──────── AVAILABLE DATA ────────
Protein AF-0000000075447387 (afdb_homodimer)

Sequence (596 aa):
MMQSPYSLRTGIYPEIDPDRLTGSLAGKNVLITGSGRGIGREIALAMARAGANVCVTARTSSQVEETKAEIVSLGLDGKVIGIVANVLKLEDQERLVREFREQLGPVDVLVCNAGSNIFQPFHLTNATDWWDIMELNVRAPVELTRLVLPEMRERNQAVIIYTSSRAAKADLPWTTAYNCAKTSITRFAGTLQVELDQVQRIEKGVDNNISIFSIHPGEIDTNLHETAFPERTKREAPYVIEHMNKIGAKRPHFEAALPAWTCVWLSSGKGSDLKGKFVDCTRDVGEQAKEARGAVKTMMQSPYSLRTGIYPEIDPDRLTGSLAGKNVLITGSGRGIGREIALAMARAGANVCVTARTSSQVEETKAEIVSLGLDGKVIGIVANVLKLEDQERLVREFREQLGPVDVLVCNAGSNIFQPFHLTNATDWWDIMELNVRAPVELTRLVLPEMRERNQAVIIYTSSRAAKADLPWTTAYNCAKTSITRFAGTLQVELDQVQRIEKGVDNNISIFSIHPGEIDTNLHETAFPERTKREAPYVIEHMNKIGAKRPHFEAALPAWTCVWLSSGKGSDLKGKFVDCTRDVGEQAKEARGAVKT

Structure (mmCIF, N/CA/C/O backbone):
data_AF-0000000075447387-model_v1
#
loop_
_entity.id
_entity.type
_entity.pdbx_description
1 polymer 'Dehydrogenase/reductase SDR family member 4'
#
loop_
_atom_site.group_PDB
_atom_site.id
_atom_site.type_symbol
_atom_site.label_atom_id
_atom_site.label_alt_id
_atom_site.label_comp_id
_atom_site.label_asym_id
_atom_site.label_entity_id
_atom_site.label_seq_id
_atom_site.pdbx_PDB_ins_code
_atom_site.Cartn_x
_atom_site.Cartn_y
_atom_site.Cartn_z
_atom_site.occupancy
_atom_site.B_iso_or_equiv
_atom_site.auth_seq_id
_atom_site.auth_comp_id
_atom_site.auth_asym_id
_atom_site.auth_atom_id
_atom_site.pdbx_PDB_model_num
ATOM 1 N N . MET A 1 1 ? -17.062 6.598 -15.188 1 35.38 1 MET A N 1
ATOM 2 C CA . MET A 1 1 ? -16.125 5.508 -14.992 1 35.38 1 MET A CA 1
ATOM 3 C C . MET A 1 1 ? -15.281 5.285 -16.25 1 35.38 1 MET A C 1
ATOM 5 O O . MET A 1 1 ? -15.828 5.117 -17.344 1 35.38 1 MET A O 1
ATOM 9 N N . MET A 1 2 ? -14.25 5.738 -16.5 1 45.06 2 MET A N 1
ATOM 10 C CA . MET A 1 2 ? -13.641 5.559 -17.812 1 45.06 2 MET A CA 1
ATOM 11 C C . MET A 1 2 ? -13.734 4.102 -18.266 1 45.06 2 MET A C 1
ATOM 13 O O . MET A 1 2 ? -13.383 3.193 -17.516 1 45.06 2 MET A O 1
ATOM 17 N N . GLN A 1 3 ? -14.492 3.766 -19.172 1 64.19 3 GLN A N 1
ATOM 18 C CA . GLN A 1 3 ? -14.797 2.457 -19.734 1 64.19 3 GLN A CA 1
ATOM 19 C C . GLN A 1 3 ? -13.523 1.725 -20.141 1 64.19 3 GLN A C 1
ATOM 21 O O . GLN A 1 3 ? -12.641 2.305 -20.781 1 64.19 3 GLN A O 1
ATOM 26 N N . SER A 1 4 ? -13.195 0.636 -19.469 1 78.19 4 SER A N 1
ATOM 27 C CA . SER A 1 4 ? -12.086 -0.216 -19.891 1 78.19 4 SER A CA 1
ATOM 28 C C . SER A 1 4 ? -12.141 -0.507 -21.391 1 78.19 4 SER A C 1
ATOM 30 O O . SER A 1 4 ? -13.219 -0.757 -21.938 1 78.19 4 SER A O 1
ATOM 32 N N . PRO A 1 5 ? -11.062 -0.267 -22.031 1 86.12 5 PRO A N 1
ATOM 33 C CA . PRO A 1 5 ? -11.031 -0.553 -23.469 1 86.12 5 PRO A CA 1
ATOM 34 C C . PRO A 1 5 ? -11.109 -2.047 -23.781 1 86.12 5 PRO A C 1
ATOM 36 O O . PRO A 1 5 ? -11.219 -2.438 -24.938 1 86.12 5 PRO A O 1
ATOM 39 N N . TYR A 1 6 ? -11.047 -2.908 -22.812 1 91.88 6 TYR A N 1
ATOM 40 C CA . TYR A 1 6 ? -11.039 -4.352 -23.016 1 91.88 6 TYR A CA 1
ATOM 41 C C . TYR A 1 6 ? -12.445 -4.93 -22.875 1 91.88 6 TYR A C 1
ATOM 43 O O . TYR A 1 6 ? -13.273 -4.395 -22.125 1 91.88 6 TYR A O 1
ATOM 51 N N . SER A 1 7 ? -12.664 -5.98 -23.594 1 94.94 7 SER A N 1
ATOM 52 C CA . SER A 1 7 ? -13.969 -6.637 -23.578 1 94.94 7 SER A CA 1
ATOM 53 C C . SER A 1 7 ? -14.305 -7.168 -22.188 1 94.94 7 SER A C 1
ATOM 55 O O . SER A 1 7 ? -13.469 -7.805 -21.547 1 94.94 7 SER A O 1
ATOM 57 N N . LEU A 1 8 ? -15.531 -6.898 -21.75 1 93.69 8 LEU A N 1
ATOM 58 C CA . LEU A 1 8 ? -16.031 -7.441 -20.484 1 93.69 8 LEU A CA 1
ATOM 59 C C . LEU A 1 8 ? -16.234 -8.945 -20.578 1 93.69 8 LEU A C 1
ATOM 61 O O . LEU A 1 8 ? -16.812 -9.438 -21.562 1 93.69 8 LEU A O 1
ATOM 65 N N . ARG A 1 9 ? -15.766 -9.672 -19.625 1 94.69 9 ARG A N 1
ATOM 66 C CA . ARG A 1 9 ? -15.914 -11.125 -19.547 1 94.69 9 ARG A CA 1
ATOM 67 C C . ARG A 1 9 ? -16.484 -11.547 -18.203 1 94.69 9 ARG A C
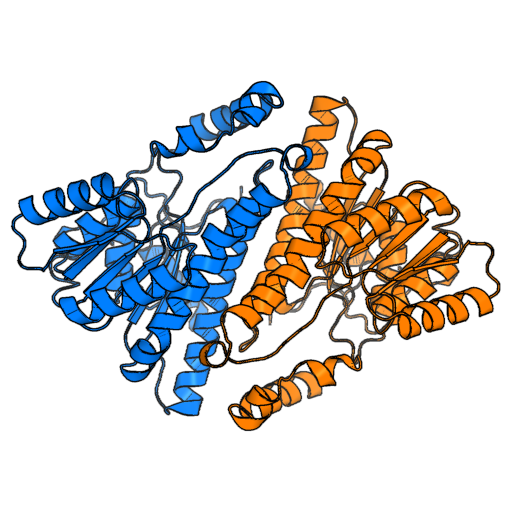 1
ATOM 69 O O . ARG A 1 9 ? -16 -11.117 -17.156 1 94.69 9 ARG A O 1
ATOM 76 N N . THR A 1 10 ? -17.469 -12.383 -18.172 1 93.19 10 THR A N 1
ATOM 77 C CA . THR A 1 10 ? -18.109 -12.781 -16.938 1 93.19 10 THR A CA 1
ATOM 78 C C . THR A 1 10 ? -17.938 -14.273 -16.688 1 93.19 10 THR A C 1
ATOM 80 O O . THR A 1 10 ? -18.359 -14.797 -15.648 1 93.19 10 THR A O 1
ATOM 83 N N . GLY A 1 11 ? -17.344 -14.977 -17.641 1 93.88 11 GLY A N 1
ATOM 84 C CA . GLY A 1 11 ? -17.078 -16.406 -17.578 1 93.88 11 GLY A CA 1
ATOM 85 C C . GLY A 1 11 ? -15.953 -16.828 -18.516 1 93.88 11 GLY A C 1
ATOM 86 O O . GLY A 1 11 ? -15.102 -16.031 -18.891 1 93.88 11 GLY A O 1
ATOM 87 N N . ILE A 1 12 ? -15.977 -18.062 -18.828 1 96.75 12 ILE A N 1
ATOM 88 C CA . ILE A 1 12 ? -14.953 -18.641 -19.703 1 96.75 12 ILE A CA 1
ATOM 89 C C . ILE A 1 12 ? -15.07 -18.031 -21.094 1 96.75 12 ILE A C 1
ATOM 91 O O . ILE A 1 12 ? -16.172 -17.859 -21.609 1 96.75 12 ILE A O 1
ATOM 95 N N . TYR A 1 13 ? -14.031 -17.672 -21.672 1 97.38 13 TYR A N 1
ATOM 96 C CA . TYR A 1 13 ? -13.922 -17.203 -23.047 1 97.38 13 TYR A CA 1
ATOM 97 C C . TYR A 1 13 ? -12.711 -17.812 -23.734 1 97.38 13 TYR A C 1
ATOM 99 O O . TYR A 1 13 ? -11.953 -18.578 -23.125 1 97.38 13 TYR A O 1
ATOM 107 N N . PRO A 1 14 ? -12.43 -17.734 -25 1 96.38 14 PRO A N 1
ATOM 108 C CA . PRO A 1 14 ? -11.469 -18.547 -25.75 1 96.38 14 PRO A CA 1
ATOM 109 C C . PRO A 1 14 ? -10.062 -18.484 -25.172 1 96.38 14 PRO A C 1
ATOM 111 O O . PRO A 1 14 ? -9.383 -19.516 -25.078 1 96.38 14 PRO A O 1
────────
TRY IT =>
Lines to set down from above: the line with "ATOM 43 O O", the line with "ATOM 55 O O", and every line between, each exactly as written.

WRITTEN ANSWER =>
ATOM 43 O O . TYR A 1 6 ? -13.273 -4.395 -22.125 1 91.88 6 TYR A O 1
ATOM 51 N N . SER A 1 7 ? -12.664 -5.98 -23.594 1 94.94 7 SER A N 1
ATOM 52 C CA . SER A 1 7 ? -13.969 -6.637 -23.578 1 94.94 7 SER A CA 1
ATOM 53 C C . SER A 1 7 ? -14.305 -7.168 -22.188 1 94.94 7 SER A C 1
ATOM 55 O O . SER A 1 7 ? -13.469 -7.805 -21.547 1 94.94 7 SER A O 1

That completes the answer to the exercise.